If the desired output current cannot be attained due to thermal constraints as a result, the best approach would be to reduce thermal resistance. There may be several methods for reducing thermal resistance, such as using an IC packaged in low thermal resistance, and a mounting board with superior thermal characteristics such as a multi-layer structure, or attaching a heat sink. However, given the recent demand for space savings, including form factors, there may be cases where it is difficult to attach a heat sink. In such cases, heat dissipation in terms of packaging and board needs to be considered.

In the new series of linear regulators, in all cases we adopted an HTSOP-J8 package (4.9×6.0×1.0 mm) with an exposed thermal pad on the backside. Thermal resistance can be improved substantially by soldering the thermal pad for the package to a PCB designed for extensive heat dissipation. The figure below shows an allowable power dissipation graph for the HTSOP-J8 package.

For a Tj max of 150℃, let us calculate the output power dissipation, assuming an input voltage of 12V for the previously mentioned 7V /1.5A output:

Output power dissipation = （12V－7V）×1.5A　＝7.5W

Given that the allowable loss is 3.76W（under condition ⑤, θja＝33.3W/℃） according to the graph, it is immediately clear that the linear regulator is unsuitable for this output current. In this case, the self-heating is 7.5W×33.3℃ = approximately 250℃, which is out of the question before we can even discuss Ta.

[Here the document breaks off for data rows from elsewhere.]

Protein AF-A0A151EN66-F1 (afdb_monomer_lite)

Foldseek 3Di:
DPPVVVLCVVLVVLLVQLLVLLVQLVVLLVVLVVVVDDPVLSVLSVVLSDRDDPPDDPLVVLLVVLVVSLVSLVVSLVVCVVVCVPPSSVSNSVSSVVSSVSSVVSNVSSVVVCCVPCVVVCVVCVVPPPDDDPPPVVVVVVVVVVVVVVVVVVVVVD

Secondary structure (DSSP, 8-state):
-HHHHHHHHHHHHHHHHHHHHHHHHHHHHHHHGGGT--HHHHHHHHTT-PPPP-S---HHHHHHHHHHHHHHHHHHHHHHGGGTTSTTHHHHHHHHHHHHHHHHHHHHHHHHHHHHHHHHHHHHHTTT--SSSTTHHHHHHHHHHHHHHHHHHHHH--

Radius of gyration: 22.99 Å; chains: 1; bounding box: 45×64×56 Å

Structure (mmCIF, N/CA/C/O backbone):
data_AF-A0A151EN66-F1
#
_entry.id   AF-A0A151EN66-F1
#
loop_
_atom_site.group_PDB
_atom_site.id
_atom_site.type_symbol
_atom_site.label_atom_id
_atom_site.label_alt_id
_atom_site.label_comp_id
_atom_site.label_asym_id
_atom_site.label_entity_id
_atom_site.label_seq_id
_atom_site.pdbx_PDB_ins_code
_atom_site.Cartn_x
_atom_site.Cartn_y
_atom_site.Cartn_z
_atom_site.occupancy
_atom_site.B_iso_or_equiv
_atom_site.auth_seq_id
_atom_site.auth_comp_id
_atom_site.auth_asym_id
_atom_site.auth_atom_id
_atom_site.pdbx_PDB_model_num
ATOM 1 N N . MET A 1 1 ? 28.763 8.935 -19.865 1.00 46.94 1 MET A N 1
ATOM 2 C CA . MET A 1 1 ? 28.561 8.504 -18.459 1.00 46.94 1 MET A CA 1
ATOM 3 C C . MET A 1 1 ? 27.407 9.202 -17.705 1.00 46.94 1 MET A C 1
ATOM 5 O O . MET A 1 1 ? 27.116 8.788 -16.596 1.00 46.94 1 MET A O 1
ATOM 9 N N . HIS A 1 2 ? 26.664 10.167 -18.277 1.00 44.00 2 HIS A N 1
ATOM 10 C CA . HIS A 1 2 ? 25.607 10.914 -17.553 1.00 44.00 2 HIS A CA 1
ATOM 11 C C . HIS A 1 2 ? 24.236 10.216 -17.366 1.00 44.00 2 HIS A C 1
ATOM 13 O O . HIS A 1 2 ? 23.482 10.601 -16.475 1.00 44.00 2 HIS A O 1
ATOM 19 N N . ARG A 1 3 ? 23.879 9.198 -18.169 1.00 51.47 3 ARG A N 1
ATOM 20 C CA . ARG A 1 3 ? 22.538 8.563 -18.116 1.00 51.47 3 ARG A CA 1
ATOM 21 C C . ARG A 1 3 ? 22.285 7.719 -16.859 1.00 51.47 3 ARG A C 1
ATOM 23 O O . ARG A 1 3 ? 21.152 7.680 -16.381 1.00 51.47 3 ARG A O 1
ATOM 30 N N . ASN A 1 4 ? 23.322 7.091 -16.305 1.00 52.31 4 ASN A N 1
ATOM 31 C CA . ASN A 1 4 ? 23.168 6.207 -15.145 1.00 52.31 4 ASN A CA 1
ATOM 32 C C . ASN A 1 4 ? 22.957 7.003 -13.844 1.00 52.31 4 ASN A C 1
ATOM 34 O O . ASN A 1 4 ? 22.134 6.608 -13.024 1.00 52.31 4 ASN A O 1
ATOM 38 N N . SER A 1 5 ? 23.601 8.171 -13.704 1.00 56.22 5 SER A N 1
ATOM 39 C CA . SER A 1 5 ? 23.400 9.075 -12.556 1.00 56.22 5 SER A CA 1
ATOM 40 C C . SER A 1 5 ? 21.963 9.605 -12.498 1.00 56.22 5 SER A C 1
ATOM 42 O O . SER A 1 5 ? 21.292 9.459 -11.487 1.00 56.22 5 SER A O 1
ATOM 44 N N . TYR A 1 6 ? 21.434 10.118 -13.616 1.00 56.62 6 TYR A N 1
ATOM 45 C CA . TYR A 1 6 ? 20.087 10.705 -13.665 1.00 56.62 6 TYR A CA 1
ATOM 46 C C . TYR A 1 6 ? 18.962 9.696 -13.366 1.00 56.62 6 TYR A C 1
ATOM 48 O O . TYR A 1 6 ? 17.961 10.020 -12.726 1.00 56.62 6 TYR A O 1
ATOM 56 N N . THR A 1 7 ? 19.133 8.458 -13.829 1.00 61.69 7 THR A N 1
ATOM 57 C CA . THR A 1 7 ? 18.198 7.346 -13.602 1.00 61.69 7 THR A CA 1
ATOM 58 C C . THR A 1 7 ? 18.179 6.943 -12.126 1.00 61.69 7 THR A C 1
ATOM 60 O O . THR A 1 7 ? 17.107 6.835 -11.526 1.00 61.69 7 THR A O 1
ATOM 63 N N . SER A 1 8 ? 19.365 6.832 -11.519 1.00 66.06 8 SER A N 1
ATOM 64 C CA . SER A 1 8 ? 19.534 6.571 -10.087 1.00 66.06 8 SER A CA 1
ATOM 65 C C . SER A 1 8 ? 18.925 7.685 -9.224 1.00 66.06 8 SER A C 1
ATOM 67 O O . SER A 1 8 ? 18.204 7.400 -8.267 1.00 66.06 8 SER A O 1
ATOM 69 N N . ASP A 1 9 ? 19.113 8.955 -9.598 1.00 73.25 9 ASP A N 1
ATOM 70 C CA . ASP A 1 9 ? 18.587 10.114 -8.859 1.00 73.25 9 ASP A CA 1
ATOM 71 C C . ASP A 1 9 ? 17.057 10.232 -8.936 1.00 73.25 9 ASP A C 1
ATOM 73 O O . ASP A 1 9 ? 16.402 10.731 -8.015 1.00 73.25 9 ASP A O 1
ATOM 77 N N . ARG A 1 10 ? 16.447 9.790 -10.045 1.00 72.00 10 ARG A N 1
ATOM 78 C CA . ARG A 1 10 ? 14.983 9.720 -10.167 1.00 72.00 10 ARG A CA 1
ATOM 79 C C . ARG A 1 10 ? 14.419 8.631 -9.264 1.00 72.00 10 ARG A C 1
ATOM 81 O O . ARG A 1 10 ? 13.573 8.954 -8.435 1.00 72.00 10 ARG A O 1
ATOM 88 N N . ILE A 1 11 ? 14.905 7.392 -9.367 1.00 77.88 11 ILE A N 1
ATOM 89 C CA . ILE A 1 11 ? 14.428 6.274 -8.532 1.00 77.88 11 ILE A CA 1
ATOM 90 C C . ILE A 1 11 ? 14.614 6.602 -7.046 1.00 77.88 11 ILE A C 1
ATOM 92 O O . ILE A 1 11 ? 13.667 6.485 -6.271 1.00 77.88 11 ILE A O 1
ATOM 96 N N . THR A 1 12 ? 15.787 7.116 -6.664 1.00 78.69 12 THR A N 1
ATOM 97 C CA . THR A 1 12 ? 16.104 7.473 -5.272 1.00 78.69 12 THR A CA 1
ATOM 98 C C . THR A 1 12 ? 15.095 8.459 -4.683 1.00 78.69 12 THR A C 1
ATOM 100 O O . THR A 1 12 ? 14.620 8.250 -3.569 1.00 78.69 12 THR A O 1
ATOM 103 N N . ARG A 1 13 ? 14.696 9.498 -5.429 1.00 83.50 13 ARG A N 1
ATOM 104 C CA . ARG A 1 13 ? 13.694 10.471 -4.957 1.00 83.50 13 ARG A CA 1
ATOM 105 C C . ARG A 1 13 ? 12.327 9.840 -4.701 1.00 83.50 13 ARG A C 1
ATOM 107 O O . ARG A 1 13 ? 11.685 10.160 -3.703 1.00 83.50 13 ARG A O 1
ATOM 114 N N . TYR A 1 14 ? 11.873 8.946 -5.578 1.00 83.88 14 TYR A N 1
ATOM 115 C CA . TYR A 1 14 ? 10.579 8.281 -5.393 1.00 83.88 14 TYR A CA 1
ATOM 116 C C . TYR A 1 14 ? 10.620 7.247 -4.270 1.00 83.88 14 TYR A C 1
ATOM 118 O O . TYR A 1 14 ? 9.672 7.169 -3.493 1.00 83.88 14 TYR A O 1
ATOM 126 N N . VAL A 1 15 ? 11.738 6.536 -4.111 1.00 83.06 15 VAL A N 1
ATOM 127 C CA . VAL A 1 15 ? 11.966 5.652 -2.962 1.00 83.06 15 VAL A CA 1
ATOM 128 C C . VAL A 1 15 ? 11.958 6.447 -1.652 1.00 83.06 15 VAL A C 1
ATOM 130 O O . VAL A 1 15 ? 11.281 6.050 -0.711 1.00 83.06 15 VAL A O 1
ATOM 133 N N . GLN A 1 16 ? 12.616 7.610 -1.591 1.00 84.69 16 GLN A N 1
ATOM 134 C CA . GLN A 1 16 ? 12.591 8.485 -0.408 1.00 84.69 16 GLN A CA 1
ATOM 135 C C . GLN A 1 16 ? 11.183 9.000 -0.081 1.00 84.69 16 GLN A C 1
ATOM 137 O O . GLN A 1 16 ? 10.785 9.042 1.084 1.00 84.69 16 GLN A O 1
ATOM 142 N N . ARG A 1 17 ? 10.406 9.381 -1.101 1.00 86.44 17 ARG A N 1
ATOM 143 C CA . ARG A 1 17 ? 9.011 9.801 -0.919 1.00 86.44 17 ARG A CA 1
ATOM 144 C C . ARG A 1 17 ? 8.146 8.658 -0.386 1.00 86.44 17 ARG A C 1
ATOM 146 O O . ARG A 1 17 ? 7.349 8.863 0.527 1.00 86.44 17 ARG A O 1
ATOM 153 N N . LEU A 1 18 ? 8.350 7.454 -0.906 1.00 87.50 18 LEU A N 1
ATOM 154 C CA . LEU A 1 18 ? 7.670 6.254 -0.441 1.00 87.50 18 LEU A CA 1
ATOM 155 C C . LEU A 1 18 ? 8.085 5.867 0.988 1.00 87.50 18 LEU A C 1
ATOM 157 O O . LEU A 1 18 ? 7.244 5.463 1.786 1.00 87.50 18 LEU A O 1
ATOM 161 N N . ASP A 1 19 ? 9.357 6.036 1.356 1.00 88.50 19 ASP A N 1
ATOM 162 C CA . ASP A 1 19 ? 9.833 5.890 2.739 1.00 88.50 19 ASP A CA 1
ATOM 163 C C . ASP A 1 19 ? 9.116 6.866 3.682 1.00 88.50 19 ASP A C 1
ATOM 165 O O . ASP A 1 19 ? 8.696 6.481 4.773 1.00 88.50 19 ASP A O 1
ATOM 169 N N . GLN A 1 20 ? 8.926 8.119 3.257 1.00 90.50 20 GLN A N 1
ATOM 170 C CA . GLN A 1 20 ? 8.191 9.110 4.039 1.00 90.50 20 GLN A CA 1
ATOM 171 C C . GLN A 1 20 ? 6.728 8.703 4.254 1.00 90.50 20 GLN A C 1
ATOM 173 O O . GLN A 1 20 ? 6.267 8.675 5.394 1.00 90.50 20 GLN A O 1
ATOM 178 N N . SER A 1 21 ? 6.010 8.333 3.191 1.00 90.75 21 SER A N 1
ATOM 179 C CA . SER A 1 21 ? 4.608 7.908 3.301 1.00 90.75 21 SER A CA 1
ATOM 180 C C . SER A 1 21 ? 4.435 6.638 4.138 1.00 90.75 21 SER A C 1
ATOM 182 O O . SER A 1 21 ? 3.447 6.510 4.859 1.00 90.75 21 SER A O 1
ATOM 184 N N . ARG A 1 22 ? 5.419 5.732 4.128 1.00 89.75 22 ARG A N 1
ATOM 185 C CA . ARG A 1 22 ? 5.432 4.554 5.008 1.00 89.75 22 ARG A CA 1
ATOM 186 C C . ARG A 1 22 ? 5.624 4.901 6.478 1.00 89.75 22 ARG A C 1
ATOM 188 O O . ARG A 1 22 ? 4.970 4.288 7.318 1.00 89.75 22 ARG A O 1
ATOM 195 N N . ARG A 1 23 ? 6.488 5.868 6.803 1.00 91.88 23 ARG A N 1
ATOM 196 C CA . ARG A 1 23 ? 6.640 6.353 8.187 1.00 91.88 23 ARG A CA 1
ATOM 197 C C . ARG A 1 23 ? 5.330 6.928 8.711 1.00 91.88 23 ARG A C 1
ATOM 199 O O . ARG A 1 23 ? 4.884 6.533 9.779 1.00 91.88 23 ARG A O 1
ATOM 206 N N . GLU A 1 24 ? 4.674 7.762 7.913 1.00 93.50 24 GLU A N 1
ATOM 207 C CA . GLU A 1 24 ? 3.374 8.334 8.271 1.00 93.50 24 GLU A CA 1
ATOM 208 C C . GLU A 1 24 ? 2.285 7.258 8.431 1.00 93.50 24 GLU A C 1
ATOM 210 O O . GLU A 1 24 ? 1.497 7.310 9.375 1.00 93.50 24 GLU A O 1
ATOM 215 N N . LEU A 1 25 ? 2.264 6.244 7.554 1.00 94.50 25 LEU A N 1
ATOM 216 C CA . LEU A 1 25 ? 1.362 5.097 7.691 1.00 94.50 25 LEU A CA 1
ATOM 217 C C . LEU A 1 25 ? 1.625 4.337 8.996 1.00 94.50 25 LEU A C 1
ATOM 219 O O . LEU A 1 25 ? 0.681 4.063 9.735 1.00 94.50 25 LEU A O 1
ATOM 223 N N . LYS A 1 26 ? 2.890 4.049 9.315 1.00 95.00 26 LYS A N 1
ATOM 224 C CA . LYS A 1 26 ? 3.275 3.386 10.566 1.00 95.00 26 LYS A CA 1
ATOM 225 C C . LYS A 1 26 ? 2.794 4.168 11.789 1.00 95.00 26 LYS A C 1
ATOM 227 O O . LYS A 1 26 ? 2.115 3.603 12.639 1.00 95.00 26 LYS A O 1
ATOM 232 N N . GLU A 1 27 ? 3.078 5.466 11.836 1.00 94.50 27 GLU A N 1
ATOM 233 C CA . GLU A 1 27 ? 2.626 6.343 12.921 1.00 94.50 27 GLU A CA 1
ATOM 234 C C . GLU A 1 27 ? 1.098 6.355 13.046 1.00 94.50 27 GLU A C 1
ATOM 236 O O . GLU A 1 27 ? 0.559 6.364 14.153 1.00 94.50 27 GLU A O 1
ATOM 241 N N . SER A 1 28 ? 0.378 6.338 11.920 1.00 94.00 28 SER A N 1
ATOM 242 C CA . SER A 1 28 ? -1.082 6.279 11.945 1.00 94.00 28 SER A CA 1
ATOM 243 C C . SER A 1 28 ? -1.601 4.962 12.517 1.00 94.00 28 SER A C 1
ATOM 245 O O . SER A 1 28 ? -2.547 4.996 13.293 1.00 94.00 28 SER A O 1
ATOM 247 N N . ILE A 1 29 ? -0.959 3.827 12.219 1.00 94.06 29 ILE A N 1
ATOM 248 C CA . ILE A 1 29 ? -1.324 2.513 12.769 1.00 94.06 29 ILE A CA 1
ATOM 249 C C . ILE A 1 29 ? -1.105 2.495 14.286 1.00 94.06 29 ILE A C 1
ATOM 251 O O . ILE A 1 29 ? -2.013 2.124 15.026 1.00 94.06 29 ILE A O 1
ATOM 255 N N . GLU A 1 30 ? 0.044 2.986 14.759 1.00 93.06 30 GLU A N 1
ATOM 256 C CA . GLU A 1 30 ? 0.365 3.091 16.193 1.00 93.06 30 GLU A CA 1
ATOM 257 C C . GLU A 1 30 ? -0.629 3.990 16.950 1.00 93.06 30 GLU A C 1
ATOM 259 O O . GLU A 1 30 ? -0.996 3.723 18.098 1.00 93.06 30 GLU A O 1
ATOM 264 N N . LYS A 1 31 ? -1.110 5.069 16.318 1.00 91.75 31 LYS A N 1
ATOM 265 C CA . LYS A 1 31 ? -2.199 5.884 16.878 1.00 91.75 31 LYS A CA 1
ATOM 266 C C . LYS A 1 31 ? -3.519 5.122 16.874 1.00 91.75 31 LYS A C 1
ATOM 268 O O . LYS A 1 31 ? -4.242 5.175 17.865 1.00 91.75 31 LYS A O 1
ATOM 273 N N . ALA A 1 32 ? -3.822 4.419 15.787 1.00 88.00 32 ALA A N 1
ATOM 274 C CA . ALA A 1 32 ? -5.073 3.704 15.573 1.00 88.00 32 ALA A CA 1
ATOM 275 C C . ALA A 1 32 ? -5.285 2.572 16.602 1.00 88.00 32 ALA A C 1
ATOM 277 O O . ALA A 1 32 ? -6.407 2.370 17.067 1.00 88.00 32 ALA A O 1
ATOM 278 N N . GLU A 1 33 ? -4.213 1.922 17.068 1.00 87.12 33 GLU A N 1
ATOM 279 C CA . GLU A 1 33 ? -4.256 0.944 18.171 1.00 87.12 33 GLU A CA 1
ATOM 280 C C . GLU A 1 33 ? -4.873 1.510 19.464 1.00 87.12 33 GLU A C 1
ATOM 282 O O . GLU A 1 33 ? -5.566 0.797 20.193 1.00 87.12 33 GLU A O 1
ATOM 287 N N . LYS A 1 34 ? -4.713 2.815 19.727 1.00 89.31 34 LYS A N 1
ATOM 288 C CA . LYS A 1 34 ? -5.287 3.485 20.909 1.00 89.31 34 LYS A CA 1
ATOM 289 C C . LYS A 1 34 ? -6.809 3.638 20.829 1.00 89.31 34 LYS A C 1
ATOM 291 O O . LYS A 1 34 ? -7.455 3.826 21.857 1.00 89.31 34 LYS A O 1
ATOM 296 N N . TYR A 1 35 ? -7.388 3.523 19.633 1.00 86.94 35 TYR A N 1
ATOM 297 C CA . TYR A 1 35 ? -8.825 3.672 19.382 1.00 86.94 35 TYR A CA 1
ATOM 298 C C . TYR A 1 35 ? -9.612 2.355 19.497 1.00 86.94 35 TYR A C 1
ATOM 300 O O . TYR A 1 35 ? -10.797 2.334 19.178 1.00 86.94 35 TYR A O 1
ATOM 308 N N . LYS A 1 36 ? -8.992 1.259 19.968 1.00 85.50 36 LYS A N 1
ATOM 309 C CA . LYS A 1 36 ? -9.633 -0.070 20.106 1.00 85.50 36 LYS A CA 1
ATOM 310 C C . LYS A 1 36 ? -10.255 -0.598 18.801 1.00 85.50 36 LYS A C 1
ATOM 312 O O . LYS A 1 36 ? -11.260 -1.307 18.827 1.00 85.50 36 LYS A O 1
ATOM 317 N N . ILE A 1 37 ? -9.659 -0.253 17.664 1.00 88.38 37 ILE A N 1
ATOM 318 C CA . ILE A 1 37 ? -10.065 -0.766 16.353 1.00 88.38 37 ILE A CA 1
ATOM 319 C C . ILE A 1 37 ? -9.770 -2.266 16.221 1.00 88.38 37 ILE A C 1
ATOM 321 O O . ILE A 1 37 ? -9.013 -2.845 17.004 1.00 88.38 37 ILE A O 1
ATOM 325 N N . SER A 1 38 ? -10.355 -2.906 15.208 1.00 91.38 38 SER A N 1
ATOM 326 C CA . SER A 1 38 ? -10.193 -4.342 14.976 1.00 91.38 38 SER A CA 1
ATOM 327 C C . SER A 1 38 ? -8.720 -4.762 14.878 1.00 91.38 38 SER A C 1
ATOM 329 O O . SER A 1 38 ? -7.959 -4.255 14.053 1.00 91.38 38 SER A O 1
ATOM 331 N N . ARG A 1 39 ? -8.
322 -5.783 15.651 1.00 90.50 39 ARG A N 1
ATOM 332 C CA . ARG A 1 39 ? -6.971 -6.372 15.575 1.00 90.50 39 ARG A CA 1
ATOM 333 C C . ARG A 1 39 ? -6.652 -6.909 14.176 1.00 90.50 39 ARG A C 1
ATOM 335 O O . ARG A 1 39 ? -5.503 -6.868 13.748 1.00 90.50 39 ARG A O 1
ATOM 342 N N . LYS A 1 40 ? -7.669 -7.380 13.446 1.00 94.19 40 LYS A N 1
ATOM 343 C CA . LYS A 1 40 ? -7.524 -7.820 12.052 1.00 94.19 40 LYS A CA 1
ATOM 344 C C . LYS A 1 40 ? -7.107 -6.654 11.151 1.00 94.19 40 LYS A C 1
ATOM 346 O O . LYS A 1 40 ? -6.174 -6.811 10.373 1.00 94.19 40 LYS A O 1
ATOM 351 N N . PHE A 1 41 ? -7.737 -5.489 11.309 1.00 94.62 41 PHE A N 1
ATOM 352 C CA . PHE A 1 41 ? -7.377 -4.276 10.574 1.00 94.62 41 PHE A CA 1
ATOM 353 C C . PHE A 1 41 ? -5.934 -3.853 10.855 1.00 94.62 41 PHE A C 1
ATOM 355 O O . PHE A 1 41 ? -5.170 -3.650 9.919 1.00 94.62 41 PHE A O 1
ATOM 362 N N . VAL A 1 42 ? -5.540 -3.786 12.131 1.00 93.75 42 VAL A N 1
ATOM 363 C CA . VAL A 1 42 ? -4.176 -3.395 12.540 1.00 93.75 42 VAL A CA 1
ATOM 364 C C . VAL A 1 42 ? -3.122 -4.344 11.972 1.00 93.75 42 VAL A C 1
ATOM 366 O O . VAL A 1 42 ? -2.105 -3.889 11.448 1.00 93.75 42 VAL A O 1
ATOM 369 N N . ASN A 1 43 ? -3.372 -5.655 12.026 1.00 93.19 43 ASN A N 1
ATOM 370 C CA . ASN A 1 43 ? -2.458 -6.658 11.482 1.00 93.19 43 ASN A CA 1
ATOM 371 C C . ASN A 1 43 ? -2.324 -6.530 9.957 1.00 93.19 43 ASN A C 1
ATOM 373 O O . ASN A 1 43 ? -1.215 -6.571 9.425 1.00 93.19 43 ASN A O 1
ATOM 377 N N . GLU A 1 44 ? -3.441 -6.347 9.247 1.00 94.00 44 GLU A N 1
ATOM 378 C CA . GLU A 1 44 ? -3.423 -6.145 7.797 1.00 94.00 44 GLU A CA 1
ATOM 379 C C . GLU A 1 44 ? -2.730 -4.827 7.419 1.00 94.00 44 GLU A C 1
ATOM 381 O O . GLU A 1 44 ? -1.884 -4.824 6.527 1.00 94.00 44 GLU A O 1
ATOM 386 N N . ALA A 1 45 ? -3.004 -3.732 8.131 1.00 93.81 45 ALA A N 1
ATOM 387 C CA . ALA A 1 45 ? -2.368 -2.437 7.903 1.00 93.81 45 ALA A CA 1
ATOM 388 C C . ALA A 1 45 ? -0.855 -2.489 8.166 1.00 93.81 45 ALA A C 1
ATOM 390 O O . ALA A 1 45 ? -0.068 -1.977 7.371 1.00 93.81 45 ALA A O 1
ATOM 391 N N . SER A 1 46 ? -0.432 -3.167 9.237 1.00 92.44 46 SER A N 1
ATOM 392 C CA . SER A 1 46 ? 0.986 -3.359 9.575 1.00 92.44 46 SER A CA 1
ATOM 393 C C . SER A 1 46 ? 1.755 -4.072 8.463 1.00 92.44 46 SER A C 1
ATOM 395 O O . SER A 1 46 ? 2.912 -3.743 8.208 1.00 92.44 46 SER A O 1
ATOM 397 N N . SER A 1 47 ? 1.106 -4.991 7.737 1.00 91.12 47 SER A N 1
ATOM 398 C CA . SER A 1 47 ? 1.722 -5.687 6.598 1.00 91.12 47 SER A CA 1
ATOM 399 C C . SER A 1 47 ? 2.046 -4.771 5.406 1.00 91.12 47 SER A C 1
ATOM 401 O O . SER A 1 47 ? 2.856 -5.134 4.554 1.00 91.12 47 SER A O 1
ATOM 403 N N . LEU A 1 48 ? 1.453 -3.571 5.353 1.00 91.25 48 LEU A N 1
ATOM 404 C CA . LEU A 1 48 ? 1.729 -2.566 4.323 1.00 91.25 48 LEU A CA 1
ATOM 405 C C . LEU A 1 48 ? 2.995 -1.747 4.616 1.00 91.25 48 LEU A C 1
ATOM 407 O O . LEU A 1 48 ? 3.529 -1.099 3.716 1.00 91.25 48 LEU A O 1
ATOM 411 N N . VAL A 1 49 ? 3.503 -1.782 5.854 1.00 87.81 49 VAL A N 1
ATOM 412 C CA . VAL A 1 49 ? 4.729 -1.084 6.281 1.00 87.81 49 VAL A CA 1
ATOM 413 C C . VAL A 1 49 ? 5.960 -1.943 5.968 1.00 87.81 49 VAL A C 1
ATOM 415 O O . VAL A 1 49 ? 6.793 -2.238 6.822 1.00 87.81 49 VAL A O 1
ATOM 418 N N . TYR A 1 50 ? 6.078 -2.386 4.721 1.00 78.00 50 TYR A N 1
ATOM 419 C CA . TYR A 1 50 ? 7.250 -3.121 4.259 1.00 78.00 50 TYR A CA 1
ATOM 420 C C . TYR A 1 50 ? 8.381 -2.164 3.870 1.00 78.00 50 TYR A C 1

Assuming a Ta value of 50℃, the allowable power under condition ⑤ with the lowest thermal resistance is 3W. Conversely, it is clear that 0.6A represents the limit under this condition. If thermal resistance can be reduced further, calculating back we get （Tj max 150℃－Ta 50℃）÷7.5W＝13.3℃/℃. If this can be achieved, we are home free at 1.5A.

Roughly speaking, the actual factor that determines the output current is Tj, that is, heating and the ambient temperature. Under these conditions, whether you use a 1.5A product or a 1A one, the result is the same, and nothing changes.